#### Provided data ####
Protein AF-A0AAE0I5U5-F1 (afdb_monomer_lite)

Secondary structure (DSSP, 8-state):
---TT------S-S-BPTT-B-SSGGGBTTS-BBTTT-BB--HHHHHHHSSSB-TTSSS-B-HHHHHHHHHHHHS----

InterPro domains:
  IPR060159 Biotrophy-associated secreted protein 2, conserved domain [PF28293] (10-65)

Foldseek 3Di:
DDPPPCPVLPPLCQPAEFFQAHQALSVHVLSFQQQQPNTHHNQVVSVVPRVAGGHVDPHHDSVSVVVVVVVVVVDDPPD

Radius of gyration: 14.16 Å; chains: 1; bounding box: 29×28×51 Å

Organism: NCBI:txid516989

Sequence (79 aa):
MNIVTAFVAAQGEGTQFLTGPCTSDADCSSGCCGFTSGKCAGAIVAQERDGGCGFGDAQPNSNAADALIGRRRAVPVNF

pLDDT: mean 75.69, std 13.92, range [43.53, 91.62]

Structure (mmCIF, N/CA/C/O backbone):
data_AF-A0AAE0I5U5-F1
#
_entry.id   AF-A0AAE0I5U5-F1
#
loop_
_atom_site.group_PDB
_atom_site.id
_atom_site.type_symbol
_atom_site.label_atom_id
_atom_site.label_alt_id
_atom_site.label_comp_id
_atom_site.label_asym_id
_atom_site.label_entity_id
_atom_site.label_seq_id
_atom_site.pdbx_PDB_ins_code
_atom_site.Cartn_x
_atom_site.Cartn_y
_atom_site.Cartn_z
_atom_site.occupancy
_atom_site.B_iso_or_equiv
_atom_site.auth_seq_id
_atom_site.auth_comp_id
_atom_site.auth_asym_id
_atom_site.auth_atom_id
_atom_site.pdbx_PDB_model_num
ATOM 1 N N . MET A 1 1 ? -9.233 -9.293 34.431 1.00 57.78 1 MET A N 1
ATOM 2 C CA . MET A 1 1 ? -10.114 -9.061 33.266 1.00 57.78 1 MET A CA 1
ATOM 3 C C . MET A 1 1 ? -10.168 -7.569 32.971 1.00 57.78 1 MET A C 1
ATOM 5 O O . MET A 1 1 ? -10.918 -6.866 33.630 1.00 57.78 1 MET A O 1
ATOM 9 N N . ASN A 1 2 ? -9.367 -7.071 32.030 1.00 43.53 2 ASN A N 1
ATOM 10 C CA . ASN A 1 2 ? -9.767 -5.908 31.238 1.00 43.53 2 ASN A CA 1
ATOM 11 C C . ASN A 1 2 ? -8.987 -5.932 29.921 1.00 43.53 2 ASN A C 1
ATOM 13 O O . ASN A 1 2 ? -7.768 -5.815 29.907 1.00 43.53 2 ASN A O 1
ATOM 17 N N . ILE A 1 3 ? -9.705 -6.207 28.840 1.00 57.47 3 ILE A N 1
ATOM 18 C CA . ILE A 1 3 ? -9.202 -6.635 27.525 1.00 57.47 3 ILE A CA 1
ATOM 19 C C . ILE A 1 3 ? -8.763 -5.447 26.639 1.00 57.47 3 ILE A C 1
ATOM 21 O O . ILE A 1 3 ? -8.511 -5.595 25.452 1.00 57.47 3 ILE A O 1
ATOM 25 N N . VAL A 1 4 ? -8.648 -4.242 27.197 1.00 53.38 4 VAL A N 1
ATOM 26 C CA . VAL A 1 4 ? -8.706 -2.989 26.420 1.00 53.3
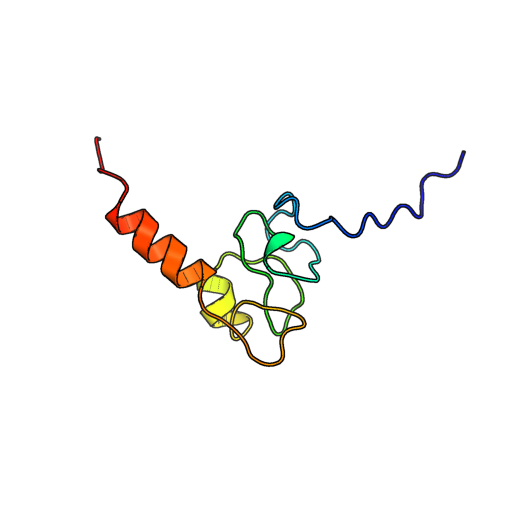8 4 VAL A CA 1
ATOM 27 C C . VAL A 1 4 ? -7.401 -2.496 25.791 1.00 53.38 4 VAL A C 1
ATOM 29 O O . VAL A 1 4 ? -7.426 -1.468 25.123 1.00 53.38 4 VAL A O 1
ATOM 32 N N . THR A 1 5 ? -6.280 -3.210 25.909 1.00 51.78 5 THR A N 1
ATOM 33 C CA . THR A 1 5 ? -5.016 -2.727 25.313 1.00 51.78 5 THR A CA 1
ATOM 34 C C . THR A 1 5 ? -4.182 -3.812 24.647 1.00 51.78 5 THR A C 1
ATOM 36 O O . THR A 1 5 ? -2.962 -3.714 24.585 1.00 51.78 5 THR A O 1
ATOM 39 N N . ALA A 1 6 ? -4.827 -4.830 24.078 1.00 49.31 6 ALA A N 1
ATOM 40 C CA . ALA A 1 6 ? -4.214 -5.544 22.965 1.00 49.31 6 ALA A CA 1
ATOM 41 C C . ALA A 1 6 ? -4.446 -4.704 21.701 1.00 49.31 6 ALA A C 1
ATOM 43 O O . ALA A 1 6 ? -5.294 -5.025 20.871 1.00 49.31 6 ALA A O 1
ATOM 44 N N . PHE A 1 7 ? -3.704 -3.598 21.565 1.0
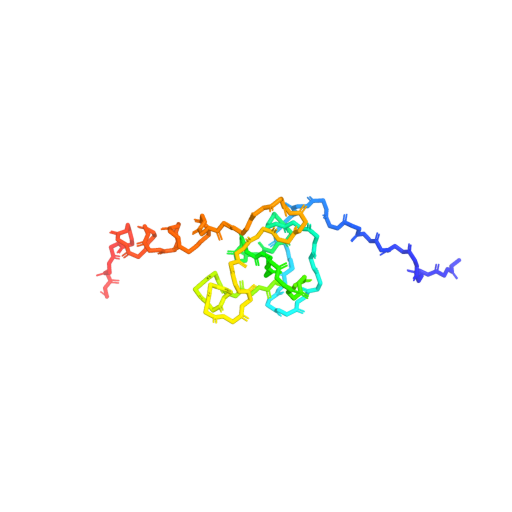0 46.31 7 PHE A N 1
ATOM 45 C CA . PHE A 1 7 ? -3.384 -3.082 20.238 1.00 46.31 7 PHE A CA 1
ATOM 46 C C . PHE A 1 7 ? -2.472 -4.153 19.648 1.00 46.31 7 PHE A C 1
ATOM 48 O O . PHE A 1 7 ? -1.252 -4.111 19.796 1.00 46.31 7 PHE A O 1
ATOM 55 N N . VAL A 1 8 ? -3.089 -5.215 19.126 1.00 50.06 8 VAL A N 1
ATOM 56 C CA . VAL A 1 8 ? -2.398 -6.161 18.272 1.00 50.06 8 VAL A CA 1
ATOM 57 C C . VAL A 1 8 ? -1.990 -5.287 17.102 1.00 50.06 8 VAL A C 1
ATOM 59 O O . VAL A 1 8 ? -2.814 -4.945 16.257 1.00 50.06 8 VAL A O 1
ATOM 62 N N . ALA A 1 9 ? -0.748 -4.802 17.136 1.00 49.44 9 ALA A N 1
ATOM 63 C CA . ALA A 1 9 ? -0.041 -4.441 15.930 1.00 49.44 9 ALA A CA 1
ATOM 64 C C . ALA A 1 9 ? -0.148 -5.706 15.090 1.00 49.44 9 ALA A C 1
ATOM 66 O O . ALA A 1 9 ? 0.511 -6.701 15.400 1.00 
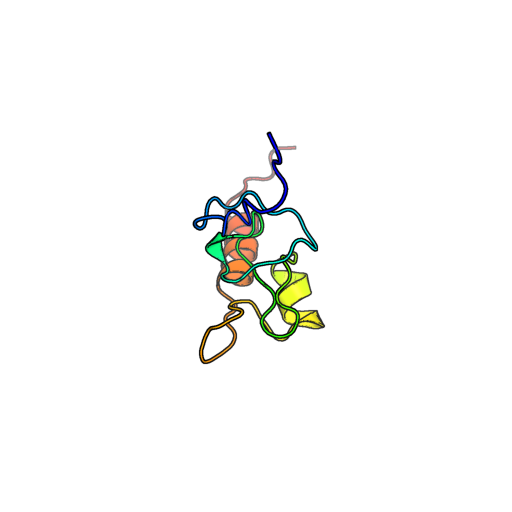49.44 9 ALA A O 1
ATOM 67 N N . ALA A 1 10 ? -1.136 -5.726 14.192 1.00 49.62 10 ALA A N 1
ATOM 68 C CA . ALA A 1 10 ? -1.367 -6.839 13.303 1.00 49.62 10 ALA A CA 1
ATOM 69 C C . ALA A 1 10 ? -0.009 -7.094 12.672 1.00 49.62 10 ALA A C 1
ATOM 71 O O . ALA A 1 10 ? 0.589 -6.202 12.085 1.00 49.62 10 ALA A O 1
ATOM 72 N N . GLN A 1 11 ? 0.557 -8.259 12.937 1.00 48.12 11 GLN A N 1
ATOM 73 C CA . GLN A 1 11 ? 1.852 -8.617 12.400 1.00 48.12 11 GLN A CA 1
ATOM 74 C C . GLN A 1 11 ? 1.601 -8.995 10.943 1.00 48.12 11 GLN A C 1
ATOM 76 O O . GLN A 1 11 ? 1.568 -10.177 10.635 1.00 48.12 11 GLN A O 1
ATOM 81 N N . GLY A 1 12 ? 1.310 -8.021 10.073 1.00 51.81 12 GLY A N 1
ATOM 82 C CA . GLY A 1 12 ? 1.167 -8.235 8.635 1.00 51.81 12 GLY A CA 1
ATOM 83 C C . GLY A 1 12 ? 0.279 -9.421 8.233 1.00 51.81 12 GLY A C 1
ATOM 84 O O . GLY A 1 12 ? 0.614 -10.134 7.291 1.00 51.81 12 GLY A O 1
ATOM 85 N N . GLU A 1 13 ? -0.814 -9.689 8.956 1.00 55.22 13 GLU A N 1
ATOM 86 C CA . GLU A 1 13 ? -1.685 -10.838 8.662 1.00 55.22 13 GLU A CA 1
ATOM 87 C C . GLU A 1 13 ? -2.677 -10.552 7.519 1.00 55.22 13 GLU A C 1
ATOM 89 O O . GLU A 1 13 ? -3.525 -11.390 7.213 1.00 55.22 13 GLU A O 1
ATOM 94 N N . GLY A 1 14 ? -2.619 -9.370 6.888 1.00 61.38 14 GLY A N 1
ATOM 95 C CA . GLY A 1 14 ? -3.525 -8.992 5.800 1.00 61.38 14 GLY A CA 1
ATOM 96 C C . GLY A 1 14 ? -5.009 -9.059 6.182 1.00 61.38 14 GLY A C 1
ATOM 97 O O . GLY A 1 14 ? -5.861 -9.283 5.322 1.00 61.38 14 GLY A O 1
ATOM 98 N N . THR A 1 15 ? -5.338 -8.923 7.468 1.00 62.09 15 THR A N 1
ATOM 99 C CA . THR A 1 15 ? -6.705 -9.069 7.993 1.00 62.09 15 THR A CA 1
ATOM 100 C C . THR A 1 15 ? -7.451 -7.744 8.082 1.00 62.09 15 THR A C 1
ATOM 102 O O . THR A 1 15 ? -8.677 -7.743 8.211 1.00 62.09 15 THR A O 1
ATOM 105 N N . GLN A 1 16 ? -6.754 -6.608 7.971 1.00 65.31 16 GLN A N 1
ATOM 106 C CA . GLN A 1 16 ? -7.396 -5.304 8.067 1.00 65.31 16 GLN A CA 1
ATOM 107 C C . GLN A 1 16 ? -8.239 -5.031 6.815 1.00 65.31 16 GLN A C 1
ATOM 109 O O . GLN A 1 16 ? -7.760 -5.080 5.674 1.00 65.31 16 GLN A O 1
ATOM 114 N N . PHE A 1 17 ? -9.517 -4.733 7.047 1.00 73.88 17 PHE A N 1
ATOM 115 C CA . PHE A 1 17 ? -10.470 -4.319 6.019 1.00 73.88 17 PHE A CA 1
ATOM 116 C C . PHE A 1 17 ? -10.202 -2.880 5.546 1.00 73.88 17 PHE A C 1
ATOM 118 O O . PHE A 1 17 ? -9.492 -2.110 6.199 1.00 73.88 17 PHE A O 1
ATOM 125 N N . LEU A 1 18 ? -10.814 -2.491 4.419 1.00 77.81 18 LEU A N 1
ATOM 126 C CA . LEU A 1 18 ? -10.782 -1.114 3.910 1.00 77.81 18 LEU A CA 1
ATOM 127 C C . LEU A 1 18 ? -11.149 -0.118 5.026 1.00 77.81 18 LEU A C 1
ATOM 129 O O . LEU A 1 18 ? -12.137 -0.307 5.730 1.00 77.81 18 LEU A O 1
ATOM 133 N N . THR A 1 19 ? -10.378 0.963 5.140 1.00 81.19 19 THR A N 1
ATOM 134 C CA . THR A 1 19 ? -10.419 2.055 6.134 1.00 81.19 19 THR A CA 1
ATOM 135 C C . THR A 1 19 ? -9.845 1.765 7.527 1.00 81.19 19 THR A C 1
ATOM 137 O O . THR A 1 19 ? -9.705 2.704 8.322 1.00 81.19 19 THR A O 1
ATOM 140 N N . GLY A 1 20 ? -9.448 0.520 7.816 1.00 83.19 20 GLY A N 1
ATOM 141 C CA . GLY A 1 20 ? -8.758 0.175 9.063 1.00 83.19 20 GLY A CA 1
####
### What the task requires
Please transcribe exactly the line containing "ATOM 87 C C" and every line after it through the end of the records, and nothing else.

### Written solution
ATOM 87 C C . GLU A 1 13 ? -2.677 -10.552 7.519 1.00 55.22 13 GLU A C 1
ATOM 89 O O . GLU A 1 13 ? -3.525 -11.390 7.213 1.00 55.22 13 GLU A O 1
ATOM 94 N N . GLY A 1 14 ? -2.619 -9.370 6.888 1.00 61.38 14 GLY A N 1
ATOM 95 C CA . GLY A 1 14 ? -3.525 -8.992 5.800 1.00 61.38 14 GLY A CA 1
ATOM 96 C C . GLY A 1 14 ? -5.009 -9.059 6.182 1.00 61.38 14 GLY A C 1
ATOM 97 O O . GLY A 1 14 ? -5.861 -9.283 5.322 1.00 61.38 14 GLY A O 1
ATOM 98 N N . THR A 1 15 ? -5.338 -8.923 7.468 1.00 62.09 15 THR A N 1
ATOM 99 C CA . THR A 1 15 ? -6.705 -9.069 7.993 1.00 62.09 15 THR A CA 1
ATOM 100 C C . THR A 1 15 ? -7.451 -7.744 8.082 1.00 62.09 15 THR A C 1
ATOM 102 O O . THR A 1 15 ? -8.677 -7.743 8.211 1.00 62.09 15 THR A O 1
ATOM 105 N N . GLN A 1 16 ? -6.754 -6.608 7.971 1.00 65.31 16 GLN A N 1
ATOM 106 C CA . GLN A 1 16 ? -7.396 -5.304 8.067 1.00 65.31 16 GLN A CA 1
ATOM 107 C C . GLN A 1 16 ? -8.239 -5.031 6.815 1.00 65.31 16 GLN A C 1
ATOM 109 O O . GLN A 1 16 ? -7.760 -5.080 5.674 1.00 65.31 16 GLN A O 1
ATOM 114 N N . PHE A 1 17 ? -9.517 -4.733 7.047 1.00 73.88 17 PHE A N 1
ATOM 115 C CA . PHE A 1 17 ? -10.470 -4.319 6.019 1.00 73.88 17 PHE A CA 1
ATOM 116 C C . PHE A 1 17 ? -10.202 -2.880 5.546 1.00 73.88 17 PHE A C 1
ATOM 118 O O . PHE A 1 17 ? -9.492 -2.110 6.199 1.00 73.88 17 PHE A O 1
ATOM 125 N N . LEU A 1 18 ? -10.814 -2.491 4.419 1.00 77.81 18 LEU A N 1
ATOM 126 C CA . LEU A 1 18 ? -10.782 -1.114 3.910 1.00 77.81 18 LEU A CA 1
ATOM 127 C C . LEU A 1 18 ? -11.149 -0.118 5.026 1.00 77.81 18 LEU A C 1
ATOM 129 O O . LEU A 1 18 ? -12.137 -0.307 5.730 1.00 77.81 18 LEU A O 1
ATOM 133 N N . THR A 1 19 ? -10.378 0.963 5.140 1.00 81.19 19 THR A N 1
ATOM 134 C CA . THR A 1 19 ? -10.419 2.055 6.134 1.00 81.19 19 THR A CA 1
ATOM 135 C C . THR A 1 19 ? -9.845 1.765 7.527 1.00 81.19 19 THR A C 1
ATOM 137 O O . THR A 1 19 ? -9.705 2.704 8.322 1.00 81.19 19 THR A O 1
ATOM 140 N N . GLY A 1 20 ? -9.448 0.520 7.816 1.00 83.19 20 GLY A N 1
ATOM 141 C CA . GLY A 1 20 ? -8.758 0.175 9.063 1.00 83.19 20 GLY A CA 1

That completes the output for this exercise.